Yes, West Germany had beaten England for the first time in 1968, but England had regarded that as essentially a meaningless friendly as they prepared for a European Championship semi-final against Yugoslavia. And they’d beaten them in the World Cup quarter-final in 1970, but that seemed a freakish occurrence in the heat of Mexico with the excuse that goalkeeper Gordon Banks had been ruled out with food-poisoning.

It was after 1972 that England and West Germany’s paths diverged. It wasn’t just that West Germany won; it was the manner of their victory, as they produced what l’Equipe described as “football from the year 2000”. With Günter Netzer and Franz Beckenbauer imperious, England found themselves in a mystifying world in which players interchanged at will, the ball was pinged around at pace, moved sideways and backwards – rather than dully forwards – as West Germany probed. “The magnitude of our performance,” said Beckenbauer, “was really just like a dream. Everything we wanted to do, we did. The moves, the idea and the execution all happened.”

English football, England itself, seemed humbled. In the Daily Mail, Ian Wooldridge even suggested that the freedom and artistry of their performance might alter the perception of Germans in the English mind. Their performance at Wembley had revealed them not to be the humourless automata of stereotype, but rather gracious and brilliant sportsmen.

“From the nervous preliminaries to the joyous scenes at the end,” Wooldridge wrote, “from the Charlie George hairstyles to the occasional small courtesies in the blazing heat of the match, from the cool heads in defence to the glittering flair of the forward line, this was a German team to make a nonsense of the pulp magazine conception of the German character and to make a few million adults realise that their prejudices are as obsolete as Bismarck’s spiked helmet.”

If only it were as easy as that.
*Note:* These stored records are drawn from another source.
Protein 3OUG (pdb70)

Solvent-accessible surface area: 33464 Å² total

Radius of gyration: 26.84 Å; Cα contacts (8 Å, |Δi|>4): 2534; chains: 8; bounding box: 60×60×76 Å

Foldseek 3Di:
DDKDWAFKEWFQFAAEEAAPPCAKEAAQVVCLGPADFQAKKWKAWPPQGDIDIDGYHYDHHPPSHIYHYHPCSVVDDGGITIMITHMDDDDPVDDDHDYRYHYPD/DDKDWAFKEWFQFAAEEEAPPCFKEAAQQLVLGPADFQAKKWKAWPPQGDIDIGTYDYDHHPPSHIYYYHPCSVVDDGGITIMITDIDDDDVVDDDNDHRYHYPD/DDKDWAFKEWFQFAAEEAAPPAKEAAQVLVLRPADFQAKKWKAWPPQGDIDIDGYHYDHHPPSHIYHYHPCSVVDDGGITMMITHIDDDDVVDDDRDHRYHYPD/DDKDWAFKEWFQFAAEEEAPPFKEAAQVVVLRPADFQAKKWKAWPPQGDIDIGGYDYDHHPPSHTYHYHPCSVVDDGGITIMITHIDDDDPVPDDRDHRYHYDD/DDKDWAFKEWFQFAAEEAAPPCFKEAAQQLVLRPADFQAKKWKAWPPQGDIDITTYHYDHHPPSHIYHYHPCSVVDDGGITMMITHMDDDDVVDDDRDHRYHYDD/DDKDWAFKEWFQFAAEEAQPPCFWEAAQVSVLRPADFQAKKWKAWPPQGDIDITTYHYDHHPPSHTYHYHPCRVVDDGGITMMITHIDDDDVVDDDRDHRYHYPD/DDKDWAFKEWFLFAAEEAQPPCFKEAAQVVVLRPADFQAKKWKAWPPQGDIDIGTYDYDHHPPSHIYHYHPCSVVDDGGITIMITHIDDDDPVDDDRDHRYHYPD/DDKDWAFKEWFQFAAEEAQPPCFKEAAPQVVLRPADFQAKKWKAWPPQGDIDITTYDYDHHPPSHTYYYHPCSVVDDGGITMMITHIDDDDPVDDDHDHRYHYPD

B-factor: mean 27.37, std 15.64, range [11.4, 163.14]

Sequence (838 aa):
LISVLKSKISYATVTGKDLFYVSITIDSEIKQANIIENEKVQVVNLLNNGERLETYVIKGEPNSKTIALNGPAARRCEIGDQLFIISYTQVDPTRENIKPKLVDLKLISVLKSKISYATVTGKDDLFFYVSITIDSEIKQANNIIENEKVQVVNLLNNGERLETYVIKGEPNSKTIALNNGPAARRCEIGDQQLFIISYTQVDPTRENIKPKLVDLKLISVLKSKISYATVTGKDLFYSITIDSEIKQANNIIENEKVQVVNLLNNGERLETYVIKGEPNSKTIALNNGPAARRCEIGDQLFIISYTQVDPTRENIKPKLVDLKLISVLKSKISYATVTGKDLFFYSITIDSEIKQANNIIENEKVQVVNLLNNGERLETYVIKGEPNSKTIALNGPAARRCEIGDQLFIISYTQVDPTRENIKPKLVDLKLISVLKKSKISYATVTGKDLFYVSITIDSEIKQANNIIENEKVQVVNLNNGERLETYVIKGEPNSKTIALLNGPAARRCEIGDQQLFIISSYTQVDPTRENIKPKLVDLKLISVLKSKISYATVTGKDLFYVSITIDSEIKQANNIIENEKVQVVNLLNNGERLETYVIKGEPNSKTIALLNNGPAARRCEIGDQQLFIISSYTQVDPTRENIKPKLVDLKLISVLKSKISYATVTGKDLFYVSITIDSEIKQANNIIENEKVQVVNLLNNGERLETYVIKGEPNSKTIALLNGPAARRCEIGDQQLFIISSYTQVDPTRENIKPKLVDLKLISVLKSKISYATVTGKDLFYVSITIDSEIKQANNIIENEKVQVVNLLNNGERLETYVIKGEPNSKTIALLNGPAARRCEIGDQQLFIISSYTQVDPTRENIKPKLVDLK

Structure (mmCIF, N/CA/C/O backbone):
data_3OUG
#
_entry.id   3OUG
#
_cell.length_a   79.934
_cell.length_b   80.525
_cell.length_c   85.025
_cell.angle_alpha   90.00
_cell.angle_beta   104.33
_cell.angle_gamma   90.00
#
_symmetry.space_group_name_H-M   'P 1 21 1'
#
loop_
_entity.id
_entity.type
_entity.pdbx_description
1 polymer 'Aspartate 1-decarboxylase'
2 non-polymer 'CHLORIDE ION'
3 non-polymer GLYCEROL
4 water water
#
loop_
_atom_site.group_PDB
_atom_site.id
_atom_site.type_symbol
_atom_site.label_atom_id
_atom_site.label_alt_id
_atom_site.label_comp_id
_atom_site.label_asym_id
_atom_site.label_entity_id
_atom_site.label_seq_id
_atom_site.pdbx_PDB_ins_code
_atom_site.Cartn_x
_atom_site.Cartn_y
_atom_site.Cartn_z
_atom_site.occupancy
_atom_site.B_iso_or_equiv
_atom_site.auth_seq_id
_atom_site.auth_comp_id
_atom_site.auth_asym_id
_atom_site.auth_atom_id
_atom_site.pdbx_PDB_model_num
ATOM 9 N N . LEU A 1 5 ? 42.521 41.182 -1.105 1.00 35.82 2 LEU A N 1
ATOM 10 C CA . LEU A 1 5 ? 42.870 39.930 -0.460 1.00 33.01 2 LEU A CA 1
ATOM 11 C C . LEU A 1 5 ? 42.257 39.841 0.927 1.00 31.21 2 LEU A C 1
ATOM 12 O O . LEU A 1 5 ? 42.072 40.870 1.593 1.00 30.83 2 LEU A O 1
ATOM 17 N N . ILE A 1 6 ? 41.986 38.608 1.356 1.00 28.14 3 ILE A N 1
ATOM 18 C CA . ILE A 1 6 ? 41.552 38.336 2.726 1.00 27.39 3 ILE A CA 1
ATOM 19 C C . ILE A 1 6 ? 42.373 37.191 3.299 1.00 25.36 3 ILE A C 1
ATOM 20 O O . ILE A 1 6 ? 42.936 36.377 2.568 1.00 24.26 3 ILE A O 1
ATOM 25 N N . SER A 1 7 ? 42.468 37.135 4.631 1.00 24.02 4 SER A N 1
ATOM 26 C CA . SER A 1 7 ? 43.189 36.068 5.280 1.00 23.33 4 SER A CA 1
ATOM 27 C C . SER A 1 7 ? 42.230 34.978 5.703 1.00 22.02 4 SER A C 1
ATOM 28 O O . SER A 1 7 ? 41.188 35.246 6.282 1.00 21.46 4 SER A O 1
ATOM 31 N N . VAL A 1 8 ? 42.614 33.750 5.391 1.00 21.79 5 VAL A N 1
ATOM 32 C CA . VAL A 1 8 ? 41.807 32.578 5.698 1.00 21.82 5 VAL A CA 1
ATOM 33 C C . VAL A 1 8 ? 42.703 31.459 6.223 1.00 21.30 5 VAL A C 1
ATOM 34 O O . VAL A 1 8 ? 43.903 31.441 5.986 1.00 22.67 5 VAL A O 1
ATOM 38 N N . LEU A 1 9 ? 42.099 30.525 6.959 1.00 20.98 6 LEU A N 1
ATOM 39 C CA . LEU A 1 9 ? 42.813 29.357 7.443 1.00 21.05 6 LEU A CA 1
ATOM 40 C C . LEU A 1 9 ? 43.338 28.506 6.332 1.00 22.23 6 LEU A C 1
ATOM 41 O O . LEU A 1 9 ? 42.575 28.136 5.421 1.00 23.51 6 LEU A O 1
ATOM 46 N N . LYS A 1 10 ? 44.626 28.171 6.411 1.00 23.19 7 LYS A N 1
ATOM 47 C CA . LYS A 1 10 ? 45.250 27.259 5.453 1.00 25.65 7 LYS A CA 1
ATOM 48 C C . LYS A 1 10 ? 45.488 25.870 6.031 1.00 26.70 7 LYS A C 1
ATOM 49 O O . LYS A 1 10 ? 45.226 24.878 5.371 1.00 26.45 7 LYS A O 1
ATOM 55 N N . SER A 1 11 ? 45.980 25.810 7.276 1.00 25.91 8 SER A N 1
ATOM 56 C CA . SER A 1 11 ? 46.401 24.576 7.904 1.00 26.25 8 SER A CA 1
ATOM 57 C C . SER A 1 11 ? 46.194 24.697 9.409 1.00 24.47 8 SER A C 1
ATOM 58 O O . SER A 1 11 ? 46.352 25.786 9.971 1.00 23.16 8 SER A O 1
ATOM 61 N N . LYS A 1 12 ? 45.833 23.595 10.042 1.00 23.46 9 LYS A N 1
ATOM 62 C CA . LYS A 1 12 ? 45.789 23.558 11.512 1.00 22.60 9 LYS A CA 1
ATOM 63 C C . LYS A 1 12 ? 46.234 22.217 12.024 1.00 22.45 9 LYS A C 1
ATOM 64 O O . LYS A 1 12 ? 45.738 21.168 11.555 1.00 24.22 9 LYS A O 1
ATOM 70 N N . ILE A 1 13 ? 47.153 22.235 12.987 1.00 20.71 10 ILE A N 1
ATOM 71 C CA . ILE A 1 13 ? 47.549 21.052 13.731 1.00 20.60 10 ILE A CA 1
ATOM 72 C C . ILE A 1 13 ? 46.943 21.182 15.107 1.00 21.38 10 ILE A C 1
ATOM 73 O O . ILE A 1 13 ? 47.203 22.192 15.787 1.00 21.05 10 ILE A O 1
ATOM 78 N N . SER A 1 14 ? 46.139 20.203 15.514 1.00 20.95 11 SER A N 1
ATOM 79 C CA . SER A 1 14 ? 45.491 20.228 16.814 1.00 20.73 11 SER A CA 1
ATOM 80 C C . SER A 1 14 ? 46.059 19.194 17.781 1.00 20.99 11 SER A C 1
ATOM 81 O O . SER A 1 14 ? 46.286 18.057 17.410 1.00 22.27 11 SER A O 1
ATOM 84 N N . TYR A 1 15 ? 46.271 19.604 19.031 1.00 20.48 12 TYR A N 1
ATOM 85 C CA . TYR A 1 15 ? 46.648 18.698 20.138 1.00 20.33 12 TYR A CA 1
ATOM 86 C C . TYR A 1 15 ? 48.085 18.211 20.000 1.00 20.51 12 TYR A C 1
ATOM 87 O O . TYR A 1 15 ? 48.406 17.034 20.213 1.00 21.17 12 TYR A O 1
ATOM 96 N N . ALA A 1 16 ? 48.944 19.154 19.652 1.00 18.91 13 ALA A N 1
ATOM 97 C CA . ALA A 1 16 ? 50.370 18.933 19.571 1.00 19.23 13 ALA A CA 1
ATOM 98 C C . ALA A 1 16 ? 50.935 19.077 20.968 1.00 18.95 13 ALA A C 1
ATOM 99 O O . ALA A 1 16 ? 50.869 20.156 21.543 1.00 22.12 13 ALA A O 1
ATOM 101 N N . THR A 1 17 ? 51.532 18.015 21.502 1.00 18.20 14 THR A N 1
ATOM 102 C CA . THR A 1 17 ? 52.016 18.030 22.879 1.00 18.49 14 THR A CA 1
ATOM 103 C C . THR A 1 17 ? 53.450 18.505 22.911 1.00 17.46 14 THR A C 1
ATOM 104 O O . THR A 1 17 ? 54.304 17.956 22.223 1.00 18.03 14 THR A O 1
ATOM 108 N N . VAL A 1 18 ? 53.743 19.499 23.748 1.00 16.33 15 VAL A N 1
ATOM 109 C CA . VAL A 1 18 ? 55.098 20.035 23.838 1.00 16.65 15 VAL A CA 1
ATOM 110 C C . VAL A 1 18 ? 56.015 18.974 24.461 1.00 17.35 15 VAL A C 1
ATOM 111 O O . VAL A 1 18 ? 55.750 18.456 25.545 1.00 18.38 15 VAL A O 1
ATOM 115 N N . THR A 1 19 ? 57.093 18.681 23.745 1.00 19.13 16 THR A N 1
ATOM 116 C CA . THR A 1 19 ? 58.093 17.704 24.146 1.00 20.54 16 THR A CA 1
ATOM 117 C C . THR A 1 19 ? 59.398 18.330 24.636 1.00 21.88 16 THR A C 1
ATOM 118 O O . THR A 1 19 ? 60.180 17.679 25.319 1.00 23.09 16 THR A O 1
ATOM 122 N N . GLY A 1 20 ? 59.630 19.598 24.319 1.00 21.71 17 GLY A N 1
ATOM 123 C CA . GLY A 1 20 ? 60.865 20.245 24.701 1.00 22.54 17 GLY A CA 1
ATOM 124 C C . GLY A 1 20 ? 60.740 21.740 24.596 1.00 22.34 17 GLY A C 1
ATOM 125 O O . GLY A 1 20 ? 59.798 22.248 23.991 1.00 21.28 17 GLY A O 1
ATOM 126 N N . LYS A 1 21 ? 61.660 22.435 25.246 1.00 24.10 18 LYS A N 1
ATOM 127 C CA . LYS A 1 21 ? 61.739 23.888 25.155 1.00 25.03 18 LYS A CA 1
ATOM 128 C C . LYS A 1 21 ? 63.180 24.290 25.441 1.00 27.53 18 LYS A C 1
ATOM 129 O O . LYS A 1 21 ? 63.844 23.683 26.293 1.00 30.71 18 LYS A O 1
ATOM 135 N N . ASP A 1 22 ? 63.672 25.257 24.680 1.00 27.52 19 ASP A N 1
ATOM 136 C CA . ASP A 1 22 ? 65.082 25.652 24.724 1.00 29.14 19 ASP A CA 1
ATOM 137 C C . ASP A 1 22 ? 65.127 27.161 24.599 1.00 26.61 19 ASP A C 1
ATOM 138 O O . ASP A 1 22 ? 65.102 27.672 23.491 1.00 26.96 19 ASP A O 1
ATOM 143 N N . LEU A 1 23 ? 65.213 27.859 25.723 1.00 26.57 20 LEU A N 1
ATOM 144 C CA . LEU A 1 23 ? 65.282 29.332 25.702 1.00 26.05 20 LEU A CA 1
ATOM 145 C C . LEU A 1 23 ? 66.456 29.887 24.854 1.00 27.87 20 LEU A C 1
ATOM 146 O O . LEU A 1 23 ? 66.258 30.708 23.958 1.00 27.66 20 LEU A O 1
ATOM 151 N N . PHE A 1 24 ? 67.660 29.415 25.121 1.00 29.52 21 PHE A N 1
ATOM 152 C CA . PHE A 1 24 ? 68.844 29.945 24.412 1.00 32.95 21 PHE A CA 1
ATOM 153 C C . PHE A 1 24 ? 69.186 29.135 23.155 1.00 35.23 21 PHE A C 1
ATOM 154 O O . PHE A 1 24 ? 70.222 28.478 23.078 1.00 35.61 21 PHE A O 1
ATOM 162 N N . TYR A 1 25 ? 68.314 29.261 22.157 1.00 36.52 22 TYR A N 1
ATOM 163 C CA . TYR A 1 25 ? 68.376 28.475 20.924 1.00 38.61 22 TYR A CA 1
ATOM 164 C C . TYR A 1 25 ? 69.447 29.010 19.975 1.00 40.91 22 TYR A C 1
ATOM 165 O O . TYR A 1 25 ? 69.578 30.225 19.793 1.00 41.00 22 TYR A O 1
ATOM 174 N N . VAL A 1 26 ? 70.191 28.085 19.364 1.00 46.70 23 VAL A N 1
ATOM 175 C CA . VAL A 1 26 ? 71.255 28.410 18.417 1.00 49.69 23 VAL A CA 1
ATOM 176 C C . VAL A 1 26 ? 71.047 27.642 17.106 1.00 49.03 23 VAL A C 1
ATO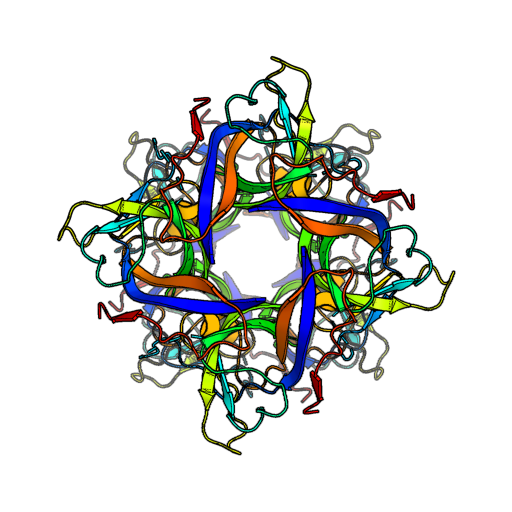M 177 O O . VAL A 1 26 ? 70.742 26.451 17.121 1.00 47.79 23 VAL A O 1
ATOM 181 N N . SER A 1 28 ? 60.044 30.576 18.134 1.00 31.82 25 SER A N 1
ATOM 182 C CA . SER A 1 28 ? 60.173 29.640 17.027 1.00 30.45 25 SER A CA 1
ATOM 183 C C . SER A 1 28 ? 59.935 28.220 17.481 1.00 27.45 25 SER A C 1
ATOM 184 O O . SER A 1 28 ? 60.254 27.847 18.598 1.00 27.96 25 SER A O 1
ATOM 187 N N . ILE A 1 29 ? 59.301 27.461 16.613 1.00 23.61 26 ILE A N 1
ATOM 188 C CA . ILE A 1 29 ? 58.731 26.196 16.994 1.00 21.32 26 ILE A CA 1
ATOM 189 C C . ILE A 1 29 ? 59.273 25.103 16.100 1.00 20.76 26 ILE A C 1
ATOM 190 O O . ILE A 1 29 ? 59.191 25.181 14.902 1.00 21.60 26 ILE A O 1
ATOM 195 N N . THR A 1 30 ? 59.835 24.087 16.719 1.00 20.17 27 THR A N 1
ATOM 196 C CA . THR A 1 30 ? 60.321 22.935 15.984 1.00 20.82 27 THR A CA 1
ATOM 197 C C . THR A 1 30 ? 59.223 21.900 15.912 1.00 20.53 27 THR A C 1
ATOM 198 O O . THR A 1 30 ? 58.654 21.546 16.902 1.00 19.72 27 THR A O 1
ATOM 202 N N . ILE A 1 31 ? 58.914 21.423 14.709 1.00 20.74 28 ILE A N 1
ATOM 203 C CA . ILE A 1 31 ? 57.832 20.452 14.497 1.00 20.91 28 ILE A CA 1
ATOM 204 C C . ILE A 1 31 ? 58.366 19.283 13.651 1.00 22.06 28 ILE A C 1
ATOM 205 O O . ILE A 1 31 ? 58.972 19.512 12.608 1.00 22.97 28 ILE A O 1
ATOM 210 N N . ASP A 1 32 ? 58.192 18.059 14.140 1.00 22.75 29 ASP A N 1
ATOM 211 C CA . ASP A 1 32 ? 58.385 16.816 13.344 1.00 24.72 29 ASP A CA 1
ATOM 212 C C . ASP A 1 32 ? 58.051 17.065 11.863 1.00 25.46 29 ASP A C 1
ATOM 213 O O . ASP A 1 32 ? 56.938 17.481 11.527 1.00 24.88 29 ASP A O 1
ATOM 218 N N . SER A 1 33 ? 59.026 16.838 10.986 1.00 26.88 30 SER A N 1
ATOM 219 C CA . SER A 1 33 ? 58.877 17.186 9.568 1.00 28.44 30 SER A CA 1
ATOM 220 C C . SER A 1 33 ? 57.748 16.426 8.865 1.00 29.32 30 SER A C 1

The Express that week featured a cartoon of Wembley’s twin towers topped by just those spiked Prussian helmets. In the past? No. In 2006 England fans were buying First World War style tin helmets for their trip to the World Cup in Germany.

At the start of the seventies, England and West Germany were equals, but as conservative England remained stuck in the past, forever harking back to past victories for want of contemporary glory, radical, forward-thinking Germany got on with the business of winning, England's fear and fury growing with each new German success. After 1972, it would be another 28 years before England beat Germany in a competitive fixture, by which time (West) Germany had won two further World Cups and three European Championships.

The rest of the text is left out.